= Beginning of Section =

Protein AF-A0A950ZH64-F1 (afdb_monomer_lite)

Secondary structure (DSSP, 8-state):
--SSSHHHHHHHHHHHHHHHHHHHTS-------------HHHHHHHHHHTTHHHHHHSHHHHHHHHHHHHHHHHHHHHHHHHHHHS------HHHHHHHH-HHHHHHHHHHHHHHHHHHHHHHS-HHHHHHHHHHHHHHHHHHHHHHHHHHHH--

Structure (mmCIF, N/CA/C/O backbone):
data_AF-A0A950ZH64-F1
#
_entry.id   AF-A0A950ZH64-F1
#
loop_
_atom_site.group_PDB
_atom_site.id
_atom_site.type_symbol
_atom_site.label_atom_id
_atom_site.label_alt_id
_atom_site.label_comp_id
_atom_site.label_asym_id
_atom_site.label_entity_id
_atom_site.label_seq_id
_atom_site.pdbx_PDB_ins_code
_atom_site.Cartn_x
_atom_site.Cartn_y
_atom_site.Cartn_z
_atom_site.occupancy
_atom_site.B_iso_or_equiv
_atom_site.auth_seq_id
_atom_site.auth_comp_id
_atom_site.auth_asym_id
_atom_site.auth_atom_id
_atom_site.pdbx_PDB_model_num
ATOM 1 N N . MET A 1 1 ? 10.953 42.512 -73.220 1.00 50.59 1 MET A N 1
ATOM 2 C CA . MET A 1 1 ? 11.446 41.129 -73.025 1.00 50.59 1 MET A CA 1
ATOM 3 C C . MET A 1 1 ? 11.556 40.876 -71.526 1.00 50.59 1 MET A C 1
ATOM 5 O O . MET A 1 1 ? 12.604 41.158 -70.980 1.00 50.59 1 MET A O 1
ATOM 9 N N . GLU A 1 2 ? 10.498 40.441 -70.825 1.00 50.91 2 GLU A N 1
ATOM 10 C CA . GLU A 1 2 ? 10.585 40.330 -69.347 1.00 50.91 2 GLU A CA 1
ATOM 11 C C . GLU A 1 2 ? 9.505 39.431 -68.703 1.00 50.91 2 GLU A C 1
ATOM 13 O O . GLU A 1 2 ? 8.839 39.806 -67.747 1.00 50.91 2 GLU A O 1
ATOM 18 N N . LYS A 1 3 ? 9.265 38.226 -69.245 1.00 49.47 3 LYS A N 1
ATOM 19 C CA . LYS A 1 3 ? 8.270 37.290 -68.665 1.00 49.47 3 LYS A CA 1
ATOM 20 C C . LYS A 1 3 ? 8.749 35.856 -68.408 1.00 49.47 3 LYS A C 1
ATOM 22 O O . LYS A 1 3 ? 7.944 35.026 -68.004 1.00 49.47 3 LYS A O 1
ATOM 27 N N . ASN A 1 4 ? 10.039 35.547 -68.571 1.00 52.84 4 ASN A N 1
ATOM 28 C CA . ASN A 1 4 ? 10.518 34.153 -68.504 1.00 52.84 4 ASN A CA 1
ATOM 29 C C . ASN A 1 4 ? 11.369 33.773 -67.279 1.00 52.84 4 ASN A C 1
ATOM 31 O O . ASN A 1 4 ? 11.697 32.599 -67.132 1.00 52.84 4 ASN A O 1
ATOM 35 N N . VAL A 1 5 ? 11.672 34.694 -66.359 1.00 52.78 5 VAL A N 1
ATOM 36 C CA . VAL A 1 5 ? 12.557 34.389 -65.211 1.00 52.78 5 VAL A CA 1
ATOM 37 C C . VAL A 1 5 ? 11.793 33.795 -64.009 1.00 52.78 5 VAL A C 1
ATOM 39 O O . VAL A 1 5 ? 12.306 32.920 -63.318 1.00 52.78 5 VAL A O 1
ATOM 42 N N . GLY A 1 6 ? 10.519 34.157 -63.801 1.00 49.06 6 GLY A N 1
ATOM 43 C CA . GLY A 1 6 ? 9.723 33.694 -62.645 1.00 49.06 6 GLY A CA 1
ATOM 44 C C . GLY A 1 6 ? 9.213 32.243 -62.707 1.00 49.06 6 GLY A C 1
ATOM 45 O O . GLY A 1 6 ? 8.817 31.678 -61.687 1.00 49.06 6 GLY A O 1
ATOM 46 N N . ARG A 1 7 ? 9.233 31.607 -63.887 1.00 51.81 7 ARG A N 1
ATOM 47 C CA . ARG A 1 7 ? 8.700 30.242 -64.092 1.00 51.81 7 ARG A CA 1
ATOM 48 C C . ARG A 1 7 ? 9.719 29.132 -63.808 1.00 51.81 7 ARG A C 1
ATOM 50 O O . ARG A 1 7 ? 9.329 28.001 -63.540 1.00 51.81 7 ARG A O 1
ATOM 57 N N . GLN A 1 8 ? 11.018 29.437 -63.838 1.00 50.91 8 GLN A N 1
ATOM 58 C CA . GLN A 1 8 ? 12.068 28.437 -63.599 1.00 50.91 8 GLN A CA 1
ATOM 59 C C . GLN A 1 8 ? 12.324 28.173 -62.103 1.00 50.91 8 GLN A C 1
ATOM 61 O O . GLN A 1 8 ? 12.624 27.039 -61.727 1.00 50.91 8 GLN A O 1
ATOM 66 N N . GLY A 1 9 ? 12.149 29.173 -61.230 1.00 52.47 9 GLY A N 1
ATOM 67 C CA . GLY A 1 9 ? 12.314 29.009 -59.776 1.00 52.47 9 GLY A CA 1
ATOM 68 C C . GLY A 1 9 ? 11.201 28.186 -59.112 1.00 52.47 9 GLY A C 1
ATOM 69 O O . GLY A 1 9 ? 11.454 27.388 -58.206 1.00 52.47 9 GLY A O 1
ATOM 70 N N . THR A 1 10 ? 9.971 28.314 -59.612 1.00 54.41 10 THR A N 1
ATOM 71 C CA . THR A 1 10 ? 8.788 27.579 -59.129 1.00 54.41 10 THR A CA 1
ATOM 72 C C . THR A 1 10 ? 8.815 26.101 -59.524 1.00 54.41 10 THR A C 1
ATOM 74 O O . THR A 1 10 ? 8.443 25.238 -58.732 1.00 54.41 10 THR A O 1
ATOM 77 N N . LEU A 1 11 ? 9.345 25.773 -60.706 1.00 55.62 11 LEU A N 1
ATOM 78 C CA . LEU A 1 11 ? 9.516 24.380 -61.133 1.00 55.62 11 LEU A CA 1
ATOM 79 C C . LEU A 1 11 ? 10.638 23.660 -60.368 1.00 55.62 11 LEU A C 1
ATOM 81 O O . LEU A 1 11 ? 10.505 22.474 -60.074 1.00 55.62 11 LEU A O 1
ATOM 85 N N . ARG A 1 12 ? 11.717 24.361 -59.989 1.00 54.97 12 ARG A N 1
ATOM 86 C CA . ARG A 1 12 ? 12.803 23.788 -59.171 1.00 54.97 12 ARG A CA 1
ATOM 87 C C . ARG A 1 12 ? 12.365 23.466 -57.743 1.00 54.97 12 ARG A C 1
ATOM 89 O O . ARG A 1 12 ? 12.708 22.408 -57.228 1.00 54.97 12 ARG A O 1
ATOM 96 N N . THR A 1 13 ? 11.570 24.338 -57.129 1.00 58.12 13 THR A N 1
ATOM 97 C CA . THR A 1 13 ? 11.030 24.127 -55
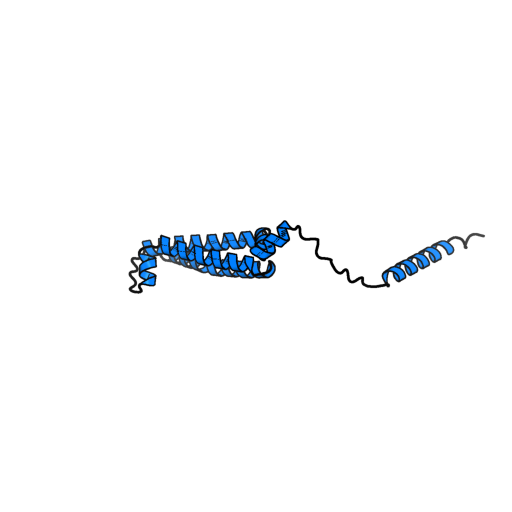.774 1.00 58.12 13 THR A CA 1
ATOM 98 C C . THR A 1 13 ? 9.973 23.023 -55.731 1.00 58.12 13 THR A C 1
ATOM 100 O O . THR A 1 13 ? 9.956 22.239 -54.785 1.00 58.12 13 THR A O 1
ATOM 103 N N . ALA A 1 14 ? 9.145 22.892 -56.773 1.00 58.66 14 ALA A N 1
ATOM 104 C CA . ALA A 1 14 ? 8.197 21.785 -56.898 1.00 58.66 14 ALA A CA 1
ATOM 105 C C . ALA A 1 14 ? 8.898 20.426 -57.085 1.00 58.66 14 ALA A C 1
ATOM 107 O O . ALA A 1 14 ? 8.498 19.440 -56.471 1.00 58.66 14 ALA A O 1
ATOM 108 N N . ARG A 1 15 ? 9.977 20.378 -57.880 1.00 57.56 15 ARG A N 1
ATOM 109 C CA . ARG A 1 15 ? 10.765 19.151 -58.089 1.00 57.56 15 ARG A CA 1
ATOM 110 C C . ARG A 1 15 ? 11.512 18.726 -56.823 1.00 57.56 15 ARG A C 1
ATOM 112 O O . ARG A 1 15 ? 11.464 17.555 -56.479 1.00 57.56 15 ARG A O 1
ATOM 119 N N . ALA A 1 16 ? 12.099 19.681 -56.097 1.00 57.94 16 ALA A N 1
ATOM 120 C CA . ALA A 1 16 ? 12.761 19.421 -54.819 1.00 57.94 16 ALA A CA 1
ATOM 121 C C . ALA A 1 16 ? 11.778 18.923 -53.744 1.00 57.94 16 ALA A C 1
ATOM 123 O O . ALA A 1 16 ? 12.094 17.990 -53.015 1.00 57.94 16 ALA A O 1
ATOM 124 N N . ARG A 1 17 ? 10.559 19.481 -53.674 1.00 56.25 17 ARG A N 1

= End of Section =

In the data above, find the line with "ATOM 78 C CA" and the line with "ATOM 89 O O". Retype both, plus every line between them, exactly.

ATOM 78 C CA . LEU A 1 11 ? 9.516 24.380 -61.133 1.00 55.62 11 LEU A CA 1
ATOM 79 C C . LEU A 1 11 ? 10.638 23.660 -60.368 1.00 55.62 11 LEU A C 1
ATOM 81 O O . LEU A 1 11 ? 10.505 22.474 -60.074 1.00 55.62 11 LEU A O 1
ATOM 85 N N . ARG A 1 12 ? 11.717 24.361 -59.989 1.00 54.97 12 ARG A N 1
ATOM 86 C CA . ARG A 1 12 ? 12.803 23.788 -59.171 1.00 54.97 12 ARG A CA 1
ATOM 87 C C . ARG A 1 12 ? 12.365 23.466 -57.743 1.00 54.97 12 ARG A C 1
ATOM 89 O O . ARG A 1 12 ? 12.708 22.408 -57.228 1.00 54.97 12 ARG A O 1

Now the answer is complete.